How to Know When Your Loved One May Need Assisted Living
If you have a senior loved one living by themselves in the family home, it might be time to start talking about downsizing. They may just need a smaller place that is safer and easier to maintain, but if they need a little help with everyday living, one option is assisted living.
Look for Signs Inside the Home
If you don’t live nearby, schedule a time to go visit your loved one to see what condition the house is in. If you do live nearby, take a few extra minutes to look more closely. Before you even go inside, check the mailbox for mail that hasn’t been taken inside or newspapers that are still laying in the yard or driveway. These are signs your loved one may not be feeling well enough to pick them up each day, either physically or mentally.

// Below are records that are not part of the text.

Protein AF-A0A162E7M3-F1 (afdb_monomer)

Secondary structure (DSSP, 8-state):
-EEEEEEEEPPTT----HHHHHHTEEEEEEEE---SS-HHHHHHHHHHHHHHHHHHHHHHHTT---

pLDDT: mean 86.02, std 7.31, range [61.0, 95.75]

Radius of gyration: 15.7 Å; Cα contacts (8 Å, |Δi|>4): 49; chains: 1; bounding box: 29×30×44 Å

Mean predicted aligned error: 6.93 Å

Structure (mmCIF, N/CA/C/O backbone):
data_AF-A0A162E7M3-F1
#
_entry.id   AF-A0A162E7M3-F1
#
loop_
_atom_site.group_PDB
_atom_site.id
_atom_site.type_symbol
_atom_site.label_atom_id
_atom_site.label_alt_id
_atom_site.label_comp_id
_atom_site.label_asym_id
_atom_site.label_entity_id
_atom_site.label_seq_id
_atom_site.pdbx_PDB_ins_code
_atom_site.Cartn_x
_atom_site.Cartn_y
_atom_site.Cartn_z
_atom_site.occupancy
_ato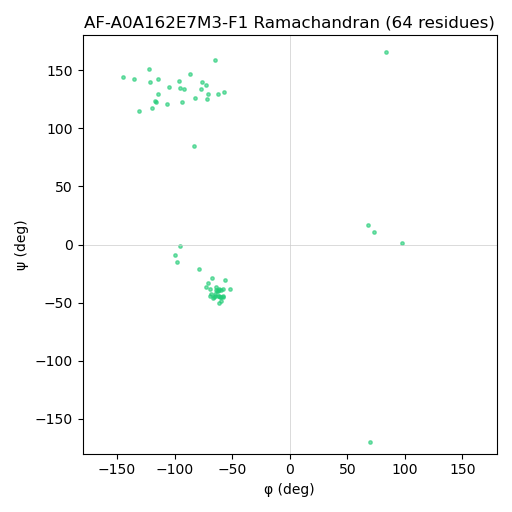m_site.B_iso_or_equiv
_atom_site.auth_seq_id
_atom_site.auth_comp_id
_atom_site.auth_asym_id
_atom_site.auth_atom_id
_atom_site.pdbx_PDB_model_num
ATOM 1 N N . MET A 1 1 ? -16.159 -2.575 -8.140 1.00 83.06 1 MET A N 1
ATOM 2 C CA . MET A 1 1 ? -14.837 -2.117 -7.658 1.00 83.06 1 MET A CA 1
ATOM 3 C C . MET A 1 1 ? -14.857 -2.210 -6.138 1.00 83.06 1 MET A C 1
ATOM 5 O O . MET A 1 1 ? -15.884 -1.856 -5.575 1.00 83.06 1 MET A O 1
ATOM 9 N N . ARG A 1 2 ? -13.818 -2.741 -5.478 1.00 89.12 2 ARG A N 1
ATOM 10 C CA . ARG A 1 2 ? -13.737 -2.801 -4.005 1.00 89.12 2 ARG A CA 1
ATOM 11 C C . ARG A 1 2 ? -12.479 -2.091 -3.507 1.00 89.12 2 ARG A C 1
ATOM 13 O O . ARG A 1 2 ? -11.473 -2.077 -4.213 1.00 89.12 2 ARG A O 1
ATOM 20 N N . ILE A 1 3 ? -12.538 -1.543 -2.296 1.00 91.12 3 ILE A N 1
ATOM 21 C CA . ILE A 1 3 ? -11.382 -0.963 -1.607 1.00 91.12 3 ILE A CA 1
ATOM 22 C C . ILE A 1 3 ? -11.115 -1.785 -0.351 1.00 91.12 3 ILE A C 1
ATOM 24 O O . ILE A 1 3 ? -12.004 -1.967 0.478 1.00 91.12 3 ILE A O 1
ATOM 28 N N . LEU A 1 4 ? -9.900 -2.314 -0.239 1.00 91.31 4 LEU A N 1
ATOM 29 C CA . LEU A 1 4 ? -9.408 -2.964 0.971 1.00 91.31 4 LEU A CA 1
ATOM 30 C C . LEU A 1 4 ? -8.624 -1.936 1.787 1.00 91.31 4 LEU A C 1
ATOM 32 O O . LEU A 1 4 ? -7.813 -1.198 1.226 1.00 91.31 4 LEU A O 1
ATOM 36 N N . VAL A 1 5 ? -8.872 -1.894 3.097 1.00 90.94 5 VAL A N 1
ATOM 37 C CA . VAL A 1 5 ? -8.231 -0.950 4.020 1.00 90.94 5 VAL A CA 1
ATOM 38 C C . VAL A 1 5 ? -7.457 -1.725 5.074 1.00 90.94 5 VAL A C 1
ATOM 40 O O . VAL A 1 5 ? -8.047 -2.468 5.858 1.00 90.94 5 VAL A O 1
ATOM 43 N N . ARG A 1 6 ? -6.138 -1.535 5.111 1.00 89.06 6 ARG A N 1
ATOM 44 C CA . ARG A 1 6 ? -5.286 -2.031 6.193 1.00 89.06 6 ARG A CA 1
ATOM 45 C C . ARG A 1 6 ? -5.118 -0.929 7.228 1.00 89.06 6 ARG A C 1
ATOM 47 O O . ARG A 1 6 ? -4.677 0.167 6.889 1.00 89.06 6 ARG A O 1
ATOM 54 N N . ARG A 1 7 ? -5.499 -1.225 8.470 1.00 89.75 7 ARG A N 1
ATOM 55 C CA . ARG A 1 7 ? -5.388 -0.325 9.623 1.00 89.75 7 ARG A CA 1
ATOM 56 C C . ARG A 1 7 ? -4.258 -0.816 10.517 1.00 89.75 7 ARG A C 1
ATOM 58 O O . ARG A 1 7 ? -4.318 -1.934 11.017 1.00 89.75 7 ARG A O 1
ATOM 65 N N . GLU A 1 8 ? -3.257 0.024 10.735 1.00 88.00 8 GLU A N 1
ATOM 66 C CA . GLU A 1 8 ? -2.138 -0.250 11.638 1.00 88.00 8 GLU A CA 1
ATOM 67 C C . GLU A 1 8 ? -2.169 0.724 12.812 1.00 88.00 8 GLU A C 1
ATOM 69 O O . GLU A 1 8 ? -2.553 1.885 12.655 1.00 88.00 8 GLU A O 1
ATOM 74 N N . LYS A 1 9 ? -1.821 0.251 14.012 1.00 86.69 9 LYS A N 1
ATOM 75 C CA . LYS A 1 9 ? -1.662 1.133 15.171 1.00 86.69 9 LYS A CA 1
ATOM 76 C C . LYS A 1 9 ? -0.385 1.939 14.990 1.00 86.69 9 LYS A C 1
ATOM 78 O O . LYS A 1 9 ? 0.631 1.405 14.557 1.00 86.69 9 LYS A O 1
ATOM 83 N N . ILE A 1 10 ? -0.462 3.220 15.304 1.00 83.06 10 ILE A N 1
ATOM 84 C CA . ILE A 1 10 ? 0.695 4.096 15.215 1.00 83.06 10 ILE A CA 1
ATOM 85 C C . ILE A 1 10 ? 1.619 3.845 16.408 1.00 83.06 10 ILE A C 1
ATOM 87 O O . ILE A 1 10 ? 1.163 3.786 17.552 1.00 83.06 10 ILE A O 1
ATOM 91 N N . GLU A 1 11 ? 2.914 3.718 16.129 1.00 72.81 11 GLU A N 1
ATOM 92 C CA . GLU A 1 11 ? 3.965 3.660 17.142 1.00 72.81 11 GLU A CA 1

Once inside, look for signs of disinterest in daily living, like unpaid bills, unopened mail, and unread magazines. If you find moldy or spoiled food in the fridge or lots of empty chip bags or candy wrappers, your loved one is probably not eating the way they should be to stay healthy. Expired medications can mean they aren’t being taken on a regular basis. Any of these issues could point to an underlying health issue that is keeping them from taking care of themselves, or it could be they are lonely or depressed.
Look for Personal Signs
Other indications of needing some help with regular tasks can be seen by looking at your loved one or talking to others. If the senior appears unkempt or disheveled, unshaven or unshowered, it may be that these daily tasks have become difficult for them to do on their own. Another small sign of struggle is they used to wear shirts with buttons and now they only wear shirts that pull over their head.
Your loved one may not tell you everything that’s going on with them because they don’t want you worry about them, but they are confiding in another, or someone else may notice things you don’t because you don’t see them on a daily basis. Talk to their friends or other relatives and see if they mention extra doctor’s appointments or times they have fallen. Their friends may mention they haven’t been attending church regularly or they no longer call to get together. A neighbor might have seen an ambulance at the house or realized your loved one doesn’t come outside as much as they used to. Again, these are all signs they may need some help.

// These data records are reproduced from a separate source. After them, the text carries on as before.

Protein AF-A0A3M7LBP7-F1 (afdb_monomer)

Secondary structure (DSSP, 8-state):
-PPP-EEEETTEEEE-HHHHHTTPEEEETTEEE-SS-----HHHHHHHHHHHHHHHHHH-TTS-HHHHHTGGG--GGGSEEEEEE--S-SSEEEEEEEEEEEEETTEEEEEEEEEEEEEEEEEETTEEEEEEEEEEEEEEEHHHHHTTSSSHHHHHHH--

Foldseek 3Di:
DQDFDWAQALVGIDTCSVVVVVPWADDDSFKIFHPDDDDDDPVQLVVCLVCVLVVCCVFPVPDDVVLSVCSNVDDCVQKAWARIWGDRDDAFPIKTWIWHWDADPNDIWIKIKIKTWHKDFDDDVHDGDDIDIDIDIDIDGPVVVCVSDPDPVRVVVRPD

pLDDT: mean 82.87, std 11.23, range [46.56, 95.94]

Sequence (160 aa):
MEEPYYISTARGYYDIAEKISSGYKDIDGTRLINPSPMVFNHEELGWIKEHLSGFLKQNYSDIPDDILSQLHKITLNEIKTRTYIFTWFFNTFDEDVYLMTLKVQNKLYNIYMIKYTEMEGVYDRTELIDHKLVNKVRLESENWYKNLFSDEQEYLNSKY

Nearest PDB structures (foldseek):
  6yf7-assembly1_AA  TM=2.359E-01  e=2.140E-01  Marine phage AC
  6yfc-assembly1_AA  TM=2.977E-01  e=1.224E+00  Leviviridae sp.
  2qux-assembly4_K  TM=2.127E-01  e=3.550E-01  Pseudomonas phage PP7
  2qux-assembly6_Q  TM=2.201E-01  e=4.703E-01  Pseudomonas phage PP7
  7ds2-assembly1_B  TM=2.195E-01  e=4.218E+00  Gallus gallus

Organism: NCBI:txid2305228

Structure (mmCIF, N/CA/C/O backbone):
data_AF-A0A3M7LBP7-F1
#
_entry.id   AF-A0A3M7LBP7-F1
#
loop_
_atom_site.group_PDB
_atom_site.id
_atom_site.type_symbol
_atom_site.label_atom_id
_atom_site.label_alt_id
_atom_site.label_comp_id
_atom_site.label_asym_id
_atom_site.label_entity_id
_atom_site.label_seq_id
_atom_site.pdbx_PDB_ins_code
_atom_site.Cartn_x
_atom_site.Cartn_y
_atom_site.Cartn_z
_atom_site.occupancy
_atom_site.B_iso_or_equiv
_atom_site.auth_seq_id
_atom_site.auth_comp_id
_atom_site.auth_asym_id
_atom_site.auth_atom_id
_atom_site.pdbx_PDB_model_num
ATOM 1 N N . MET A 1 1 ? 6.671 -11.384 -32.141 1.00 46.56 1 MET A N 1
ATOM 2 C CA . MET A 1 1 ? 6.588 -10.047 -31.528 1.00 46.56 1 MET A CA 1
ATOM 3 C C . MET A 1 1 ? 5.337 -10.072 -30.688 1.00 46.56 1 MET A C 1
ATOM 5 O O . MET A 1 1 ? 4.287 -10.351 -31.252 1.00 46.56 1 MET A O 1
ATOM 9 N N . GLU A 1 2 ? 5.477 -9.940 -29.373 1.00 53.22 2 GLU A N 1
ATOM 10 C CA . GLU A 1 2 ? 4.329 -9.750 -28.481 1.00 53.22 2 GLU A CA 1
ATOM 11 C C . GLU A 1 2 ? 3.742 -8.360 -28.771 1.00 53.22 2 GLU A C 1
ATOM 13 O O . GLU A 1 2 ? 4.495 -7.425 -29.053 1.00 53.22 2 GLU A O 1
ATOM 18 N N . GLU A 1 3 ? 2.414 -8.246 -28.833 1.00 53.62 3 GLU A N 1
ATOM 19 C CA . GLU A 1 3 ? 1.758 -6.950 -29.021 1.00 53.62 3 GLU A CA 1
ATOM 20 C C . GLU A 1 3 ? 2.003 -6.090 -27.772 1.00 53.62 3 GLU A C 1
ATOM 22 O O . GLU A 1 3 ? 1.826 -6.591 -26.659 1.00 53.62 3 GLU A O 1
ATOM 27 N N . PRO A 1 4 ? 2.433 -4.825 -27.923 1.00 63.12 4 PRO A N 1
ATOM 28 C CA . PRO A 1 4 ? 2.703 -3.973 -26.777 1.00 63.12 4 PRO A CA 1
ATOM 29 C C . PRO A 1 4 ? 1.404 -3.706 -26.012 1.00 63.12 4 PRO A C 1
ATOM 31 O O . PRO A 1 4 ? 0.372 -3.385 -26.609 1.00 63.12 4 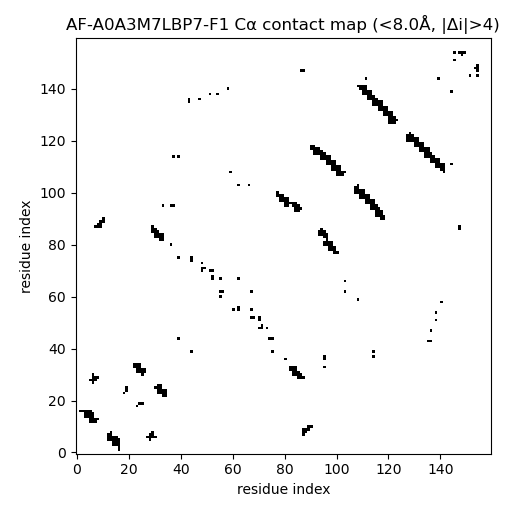PRO A O 1
ATOM 34 N N . TYR A 1 5 ? 1.464 -3.831 -24.688 1.00 73.25 5 TYR A N 1
ATOM 35 C CA . TYR A 1 5 ? 0.325 -3.609 -23.802 1.00 73.25 5 TYR A CA 1
ATOM 36 C C . TYR A 1 5 ? 0.616 -2.385 -22.947 1.00 73.25 5 TYR A C 1
ATOM 38 O O . TYR A 1 5 ? 1.567 -2.393 -22.172 1.00 73.25 5 TYR A O 1
ATOM 46 N N . TYR A 1 6 ? -0.171 -1.322 -23.093 1.00 79.56 6 TYR A N 1
ATOM 47 C CA . TYR A 1 6 ? 0.100 -0.051 -22.424 1.00 79.56 6 TYR A CA 1
ATOM 48 C C . TYR A 1 6 ? -0.886 0.217 -21.296 1.00 79.56 6 TYR A C 1
ATOM 50 O O . TYR A 1 6 ? -2.097 0.136 -21.499 1.00 79.56 6 TYR A O 1
ATOM 58 N N . ILE A 1 7 ? -0.364 0.651 -20.150 1.00 78.00 7 ILE A N 1
ATOM 59 C CA . ILE A 1 7 ? -1.166 1.244 -19.073 1.00 78.00 7 ILE A CA 1
ATOM 60 C C . ILE A 1 7 ? -0.837 2.725 -18.914 1.00 78.00 7 ILE A C 1
ATOM 62 O O . ILE A 1 7 ? 0.294 3.164 -19.133 1.00 78.00 7 ILE A O 1
ATOM 66 N N . SER A 1 8 ? -1.840 3.506 -18.535 1.00 75.94 8 SER A N 1
ATOM 67 C CA . SER A 1 8 ? -1.715 4.925 -18.227 1.00 75.94 8 SER A CA 1
ATOM 68 C C . SER A 1 8 ? -1.198 5.120 -16.802 1.00 75.94 8 SER A C 1
ATOM 70 O O . SER A 1 8 ? -1.750 4.600 -15.835 1.00 75.94 8 SER A O 1
ATOM 72 N N . THR A 1 9 ? -0.150 5.927 -16.664 1.00 72.00 9 THR A N 1
ATOM 73 C CA . THR A 1 9 ? 0.445 6.326 -15.383 1.00 72.00 9 THR A CA 1
ATOM 74 C C . THR A 1 9 ? 0.463 7.852 -15.264 1.00 72.00 9 THR A C 1
ATOM 76 O O . THR A 1 9 ? 0.291 8.566 -16.255 1.00 72.00 9 THR A O 1
ATOM 79 N N . ALA A 1 10 ? 0.768 8.385 -14.077 1.00 67.38 10 ALA A N 1
ATOM 80 C CA . ALA A 1 10 ? 0.992 9.824 -13.895 1.00 67.38 10 ALA A CA 1
ATOM 81 C C . ALA A 1 10 ? 2.152 10.389 -14.747 1.00 67.38 10 ALA A C 1
ATOM 83 O O . ALA A 1 10 ? 2.256 11.602 -14.920 1.00 67.38 10 ALA A O 1
ATOM 84 N N . ARG A 1 11 ? 3.032 9.527 -15.278 1.00 67.81 11 ARG A N 1
ATOM 85 C CA . ARG A 1 11 ? 4.174 9.894 -16.132 1.00 67.81 11 ARG A CA 1
ATOM 86 C C . ARG A 1 11 ? 3.936 9.627 -17.623 1.00 67.81 11 ARG A C 1
ATOM 88 O O . ARG A 1 11 ? 4.832 9.876 -18.425 1.00 67.81 11 ARG A O 1
ATOM 95 N N . GLY A 1 12 ? 2.749 9.147 -17.996 1.00 73.62 12 GLY A N 1
ATOM 96 C CA . GLY A 1 12 ? 2.397 8.761 -19.363 1.00 73.62 12 GLY A CA 1
ATOM 97 C C . GLY A 1 12 ? 2.142 7.262 -19.505 1.00 73.62 12 GLY A C 1
ATOM 98 O O . GLY A 1 12 ? 1.900 6.567 -18.520 1.00 73.62 12 GLY A O 1
ATOM 99 N N . TYR A 1 13 ? 2.175 6.766 -20.738 1.00 79.19 13 TYR A N 1
ATOM 100 C CA . TYR A 1 13 ? 1.941 5.353 -21.028 1.00 79.19 13 TYR A CA 1
ATOM 101 C C . TYR A 1 13 ? 3.194 4.520 -20.761 1.00 79.19 13 TYR A C 1
ATOM 103 O O . TYR A 1 13 ? 4.291 4.904 -21.167 1.00 79.19 13 TYR A O 1
ATOM 111 N N . TYR A 1 14 ? 3.021 3.381 -20.099 1.00 78.75 14 TYR A N 1
ATOM 112 C CA . TYR A 1 14 ? 4.088 2.429 -19.812 1.00 78.75 14 TYR A CA 1
ATOM 113 C C . TYR A 1 14 ? 3.779 1.091 -20.485 1.00 78.75 14 TYR A C 1
ATOM 115 O O . TYR A 1 14 ? 2.658 0.598 -20.361 1.00 78.75 14 TYR A O 1
ATOM 123 N N . ASP A 1 15 ? 4.749 0.542 -21.219 1.00 83.25 15 ASP A N 1
ATOM 124 C CA . ASP A 1 15 ? 4.637 -0.790 -21.821 1.00 83.25 15 ASP A CA 1
ATOM 125 C C . ASP A 1 15 ? 4.840 -1.848 -20.736 1.00 83.25 15 ASP A C 1
ATOM 127 O O . ASP A 1 15 ? 5.871 -1.876 -20.061 1.00 83.25 15 ASP A O 1
ATOM 131 N N . ILE A 1 16 ? 3.838 -2.696 -20.551 1.00 80.75 16 ILE A N 1
ATOM 132 C CA . ILE A 1 16 ? 3.814 -3.751 -19.543 1.00 80.75 16 ILE A CA 1
ATOM 133 C C . ILE A 1 16 ? 3.782 -5.149 -20.154 1.00 80.75 16 ILE A C 1
ATOM 135 O O . ILE A 1 16 ? 3.504 -6.101 -19.423 1.00 80.75 16 ILE A O 1
ATOM 139 N N . ALA A 1 17 ? 4.073 -5.309 -21.450 1.00 85.50 17 ALA A N 1
ATOM 140 C CA . ALA A 1 17 ? 4.089 -6.623 -22.098 1.00 85.50 17 ALA A CA 1
ATOM 141 C C . ALA A 1 17 ? 4.921 -7.646 -21.299 1.00 85.50 17 ALA A C 1
ATOM 143 O O . ALA A 1 17 ? 4.436 -8.730 -20.983 1.00 85.50 17 ALA A O 1
ATOM 144 N N . GLU A 1 18 ? 6.115 -7.258 -20.834 1.00 83.81 18 GLU A N 1
ATOM 145 C CA . GLU A 1 18 ? 6.965 -8.123 -20.004 1.00 83.81 18 GLU A CA 1
ATOM 146 C C . GLU A 1 18 ? 6.320 -8.508 -18.660 1.00 83.81 18 GLU A C 1
ATOM 148 O O . GLU A 1 18 ? 6.479 -9.642 -18.196 1.00 83.81 18 GLU A O 1
ATOM 153 N N . LYS A 1 19 ? 5.559 -7.602 -18.028 1.00 83.38 19 LYS A N 1
ATOM 154 C CA . LYS A 1 19 ? 4.841 -7.897 -16.775 1.00 83.38 19 LYS A CA 1
ATOM 155 C C . LYS A 1 19 ? 3.698 -8.880 -17.021 1.00 83.38 19 LYS A C 1
ATOM 157 O O . LYS A 1 19 ? 3.535 -9.820 -16.241 1.00 83.38 19 LYS A O 1
ATOM 162 N N . ILE A 1 20 ? 2.949 -8.709 -18.111 1.00 85.81 20 ILE A N 1
ATOM 163 C CA . ILE A 1 20 ? 1.891 -9.647 -18.516 1.00 85.81 20 ILE A CA 1
ATOM 164 C C . ILE A 1 20 ? 2.486 -11.035 -18.776 1.00 85.81 20 ILE A C 1
ATOM 166 O O . ILE A 1 20 ? 2.011 -12.023 -18.213 1.00 85.81 20 ILE A O 1
ATOM 170 N N . SER A 1 21 ? 3.586 -11.110 -19.529 1.00 87.56 21 SER A N 1
ATOM 171 C CA . SER A 1 21 ? 4.314 -12.360 -19.790 1.00 87.56 21 SER A CA 1
ATOM 172 C C . SER A 1 21 ? 4.874 -12.999 -18.510 1.00 87.56 21 SER A C 1
ATOM 174 O O . SER A 1 21 ? 4.972 -14.222 -18.414 1.00 87.56 21 SER A O 1
ATOM 176 N N . SER A 1 22 ? 5.156 -12.192 -17.482 1.00 84.88 22 SER A N 1
ATOM 177 C CA . SER A 1 22 ? 5.568 -12.6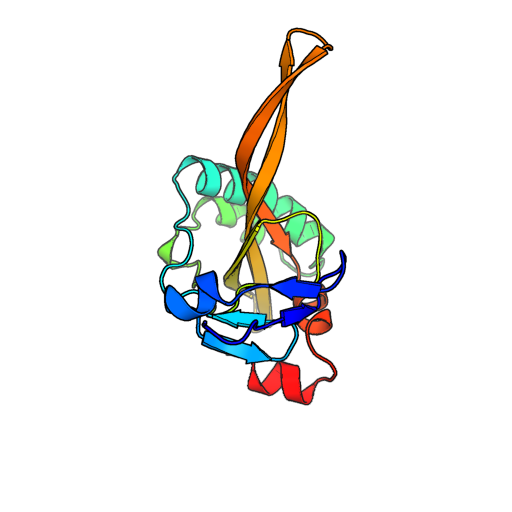42 -16.142 1.00 84.88 22 SER A CA 1
ATOM 178 C C . SER A 1 22 ? 4.400 -13.048 -15.227 1.00 84.88 22 SER A C 1
ATOM 180 O O . SER A 1 22 ? 4.614 -13.396 -14.065 1.00 84.88 22 SER A O 1
ATOM 182 N N . GLY A 1 23 ? 3.161 -13.030 -15.729 1.00 86.81 23 GLY A N 1
ATOM 183 C CA . GLY A 1 23 ? 1.971 -13.523 -15.032 1.00 86.81 23 GLY A CA 1
ATOM 184 C C . GLY A 1 23 ? 1.133 -12.459 -14.324 1.00 86.81 23 GLY A C 1
ATOM 185 O O . GLY A 1 23 ? 0.196 -12.822 -13.606 1.00 86.81 23 GLY A O 1
ATOM 186 N N . TYR A 1 24 ? 1.430 -11.168 -14.513 1.00 85.38 24 TYR A N 1
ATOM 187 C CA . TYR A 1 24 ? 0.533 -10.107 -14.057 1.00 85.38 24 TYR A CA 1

If your loved one is in a place that is in good condition and on one floor, in-home care may be an option. Having someone check in on them daily to ensure they’re bathing, getting dressed, and eating on a regular basis can be extremely helpful, especially if you aren’t able to see them every day. However, if they need to downsize, assisted living can be a good option. It not only offers regular meals and limited assistance, it also provides social interaction that many seniors lack as they start to lose friends and relatives.
Keep in mind, assisted living does not provide full care or medical assistance. If your loved one requires constant care or is suffering from other more serious ailments that requires more specialized nursing care, they may need a skilled nursing facility. Assisted living communities differ in the amount of support they provide, and they offer consultations or evaluations before a senior becomes a resident to determine if they meet the requirements to live there. Don’t be upset if the consultant says it is not a good fit for your loved or that they need more care than the facility provides, it is better for them to be honest so you can find a place that has the appropriate level of care.